Pria yang belum lama dikukuhkan sebagai Advokat itu menjelaskan tidak gampang untuk mengajak masyarakat untuk berbuat kebaikan apa lagi sampai Istiqomah dan sudah berjalan 23 bulan ini. “Kegiatan Rutin keagamaan yang secara Istiqomah ini kami selenggarakan ini tidak ada maksud atau kepentingan apa–apa, ini murni sebuah ibadah kita kepada Allah SWT, Kita belajar iklas kepada, Semua ini atas kehendak dan petunjuk langsung dari Alloh SWT, ” tegas Mas Hadi Didampingi tokoh masyarakat H. Ismail Pribadi, Mas Putut serta keluarganya.

Baca Juga:  Kacabdisdik Wilayah VI Pimpin Acara Sertijab Kasek
Advokat Hadi Purwanto SH MH bersama istri nya
Advokat Hadi Purwanto SH MH bersama istri nya

Dijelaskan oleh Direktur LBH Djawa Dwipa dan LKH Barracuda ini bahwa kegiatan rutin ini merupakan wadah Belajar untuk berbuat baik kepada sesama dan giat ini bisa bermanfaat bagi orang lain. ” Kita disini sama sama belajar untuk mensyukuri nikmat Allah SWT, dan Alhamdulillah, Kegiatan ini sudah 23 bulan berlalu, semua ini laksanakan bersama keluarga dan Warga Dusun Banjarsari semata -mata karena Lilahi Taala, demi Akhirat Kelak, karena semua yang bernyawa pasti akan mati, dan kematian itu nantinya akan dimintai pertanggungjawaban kita dihadapan Alloh SWT, Karena kehidupan Akhirat itu ada, ” lanjut Mas Hadi.

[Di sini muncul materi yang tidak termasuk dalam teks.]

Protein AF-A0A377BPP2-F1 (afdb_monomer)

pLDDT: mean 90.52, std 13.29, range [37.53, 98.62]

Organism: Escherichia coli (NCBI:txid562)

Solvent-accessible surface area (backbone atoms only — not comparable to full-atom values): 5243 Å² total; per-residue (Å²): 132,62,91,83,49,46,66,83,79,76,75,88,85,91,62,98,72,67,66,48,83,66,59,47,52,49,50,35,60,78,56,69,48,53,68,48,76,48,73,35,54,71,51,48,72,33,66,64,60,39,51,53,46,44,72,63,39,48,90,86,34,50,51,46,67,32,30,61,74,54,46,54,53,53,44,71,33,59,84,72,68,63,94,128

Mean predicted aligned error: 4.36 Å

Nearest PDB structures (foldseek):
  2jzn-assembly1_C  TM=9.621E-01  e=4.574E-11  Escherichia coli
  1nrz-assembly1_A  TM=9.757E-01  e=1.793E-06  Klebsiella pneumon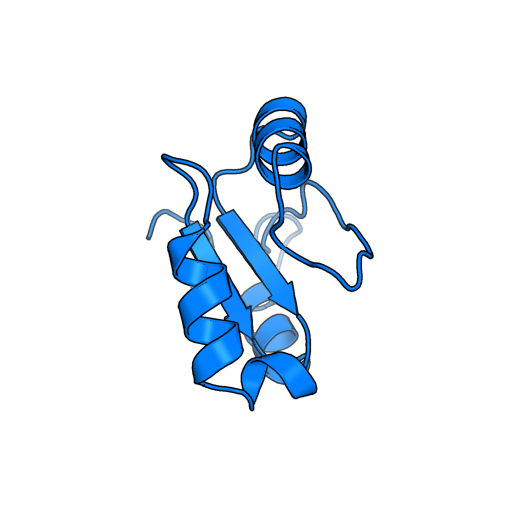iae
  1ble-assembly1_A  TM=9.499E-01  e=1.082E-05  Bacillus subtilis
  3lfj-assembly2_B  TM=9.336E-01  e=4.312E-05  Caldanaerobacter subterraneus subsp. tengcongensis MB4
  5t5d-assembly1_A  TM=8.689E-01  e=7.497E-05  Streptococcus pneumoniae TIGR4

Sequence (84 aa):
MGPNDYMVIGLARIDDRLIHGQVATRWTKETNVSRIIVVSDEVAADTVRKTLLTQVAPPGVTAHVVDVAKMIRVYNNPNMLANA

InterPro domains:
  IPR004720 Phosphotransferase system, sorbose subfamily IIB component [PF03830] (9-79)
  IPR004720 Phosphotransferase system, sorbose subfamily IIB component [PS51101] (5-84)
  IPR036667 Phosphotransferase system, sorbose subfamily IIB component superfamily [G3DSA:3.40.35.10] (4-83)
  IPR036667 Phosphotransferase system, sorbose subfamily IIB component superfamily [SSF52728] (7-79)

Radius of gyration: 12.98 Å; Cα contacts (8 Å, |Δi|>4): 83; chains: 1; bounding box: 30×23×37 Å

Foldseek 3Di:
DDPLLFADDLDDDDDPVQQDDCPQVVVCVVSVAQEAEAEDPVCQPDPVSQVVNQVSHPPSHGYHYDYPVVVVVCGNHSVNHDDD

Secondary structure (DSSP, 8-state):
--TTSS---S-----TT-S-HHHHHHHHHHTT-SEEEEE-HHHHH-HHHHHHHHHTPPTT-EEEEE-HHHHHHHHT-GGGSS--

Structure (mmCIF, N/CA/C/O backbone):
data_AF-A0A377BPP2-F1
#
_entry.id   AF-A0A377BPP2-F1
#
loop_
_atom_site.group_PDB
_atom_site.id
_atom_site.type_symbol
_atom_site.label_atom_id
_atom_site.label_alt_id
_atom_site.label_comp_id
_atom_site.label_asym_id
_atom_site.label_entity_id
_atom_site.label_seq_id
_atom_site.pdbx_PDB_ins_code
_atom_site.Cartn_x
_atom_site.Cartn_y
_atom_site.Cartn_z
_atom_site.occupancy
_atom_site.B_iso_or_equiv
_atom_site.auth_seq_id
_atom_site.auth_comp_id
_atom_site.auth_asym_id
_atom_site.auth_atom_id
_atom_site.pdbx_PDB_model_num
ATOM 1 N N . MET A 1 1 ? 11.204 -1.050 -23.771 1.00 64.31 1 MET A N 1
ATOM 2 C CA . MET A 1 1 ? 11.272 -0.724 -22.338 1.00 64.31 1 MET A CA 1
ATOM 3 C C . MET A 1 1 ? 12.545 -1.332 -21.785 1.00 64.31 1 MET A C 1
ATOM 5 O O . MET A 1 1 ? 12.746 -2.531 -21.954 1.00 64.31 1 MET A O 1
ATOM 9 N N . GLY A 1 2 ? 13.438 -0.503 -21.256 1.00 66.94 2 GLY A N 1
ATOM 10 C CA . GLY A 1 2 ? 14.646 -0.918 -20.556 1.00 66.94 2 GLY A CA 1
ATOM 11 C C . GLY A 1 2 ? 14.380 -1.219 -19.073 1.00 66.94 2 GLY A C 1
ATOM 12 O O . GLY A 1 2 ? 13.289 -0.951 -18.573 1.00 66.94 2 GLY A O 1
ATOM 13 N N . PRO A 1 3 ? 15.371 -1.757 -18.343 1.00 63.28 3 PRO A N 1
ATOM 14 C CA . PRO A 1 3 ? 15.225 -2.165 -16.939 1.00 63.28 3 PRO A CA 1
ATOM 15 C C . PRO A 1 3 ? 14.787 -1.044 -15.980 1.00 63.28 3 PRO A C 1
ATOM 17 O O . PRO A 1 3 ? 14.207 -1.329 -14.939 1.00 63.28 3 PRO A O 1
ATOM 20 N N . ASN A 1 4 ? 15.038 0.218 -16.343 1.00 68.69 4 ASN A N 1
ATOM 21 C CA . ASN A 1 4 ? 14.734 1.396 -15.526 1.00 68.69 4 ASN A CA 1
ATOM 22 C C . ASN A 1 4 ? 13.376 2.044 -15.857 1.00 68.69 4 ASN A C 1
ATOM 24 O O . ASN A 1 4 ? 13.028 3.055 -15.256 1.00 68.69 4 ASN A O 1
ATOM 28 N N . ASP A 1 5 ? 12.608 1.469 -16.789 1.00 76.38 5 ASP A N 1
ATOM 29 C CA . ASP A 1 5 ? 11.299 1.995 -17.208 1.00 76.38 5 ASP A CA 1
ATOM 30 C C . ASP A 1 5 ? 10.141 1.456 -16.345 1.00 76.38 5 ASP A C 1
ATOM 32 O O . ASP A 1 5 ? 8.972 1.674 -16.669 1.00 76.38 5 ASP A O 1
ATOM 36 N N . TYR A 1 6 ? 10.452 0.735 -15.262 1.00 83.00 6 TYR A N 1
ATOM 37 C CA . TYR A 1 6 ? 9.484 0.084 -14.378 1.00 83.00 6 TYR A CA 1
ATOM 38 C C . TYR A 1 6 ? 9.675 0.490 -12.922 1.00 83.00 6 TYR A C 1
ATOM 40 O O . TYR A 1 6 ? 10.739 0.944 -12.498 1.00 83.00 6 TYR A O 1
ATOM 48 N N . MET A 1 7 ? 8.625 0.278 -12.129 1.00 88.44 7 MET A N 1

Mas Hadi mengatakan. ” Makanya kita selalu belajar Ikhlas hanya Semata -mata karena Alloh SWT, dan tidak ada niat yang macam – macam atau kepentingan politik sedikitpun di dalamnya, ” lanjut Mas Hadi.

Baca Juga:  Jok Becak di Ngadiluwih Diganti Gambar Deny-Muda

Sementara itu rangkaian acara rutinan giat kirim doa kepada para leluhur ini diawali dengan kegiatan Khotmil Qur’an, setelah itu dilaksanakan kirim doa kepada para leluhur dan para ahli kubur yang namanya telah tercatat di kertas yang telah ditulis oleh panitia.

Setelah itu acara dilanjutkan dengan ceramah agama Islam yang secara rutin Disampaikan oleh Kyai Hasan Mathori.

Dalam ceramahnya Kyai Hasan Mathori
menyampaikan bahwa kegiatan rutin ini bukan acara biasa melainkan sarana spiritual untuk meraih keberkahan hidup.

Menurutnya, Khotmil Qur’an yang diprakarsai oleh Mas Hadi Purwanto merupakan bentuk ikhtiar bersama dalam memperkuat silaturahmi sekaligus memohon keselamatan dan kelancaran rezeki.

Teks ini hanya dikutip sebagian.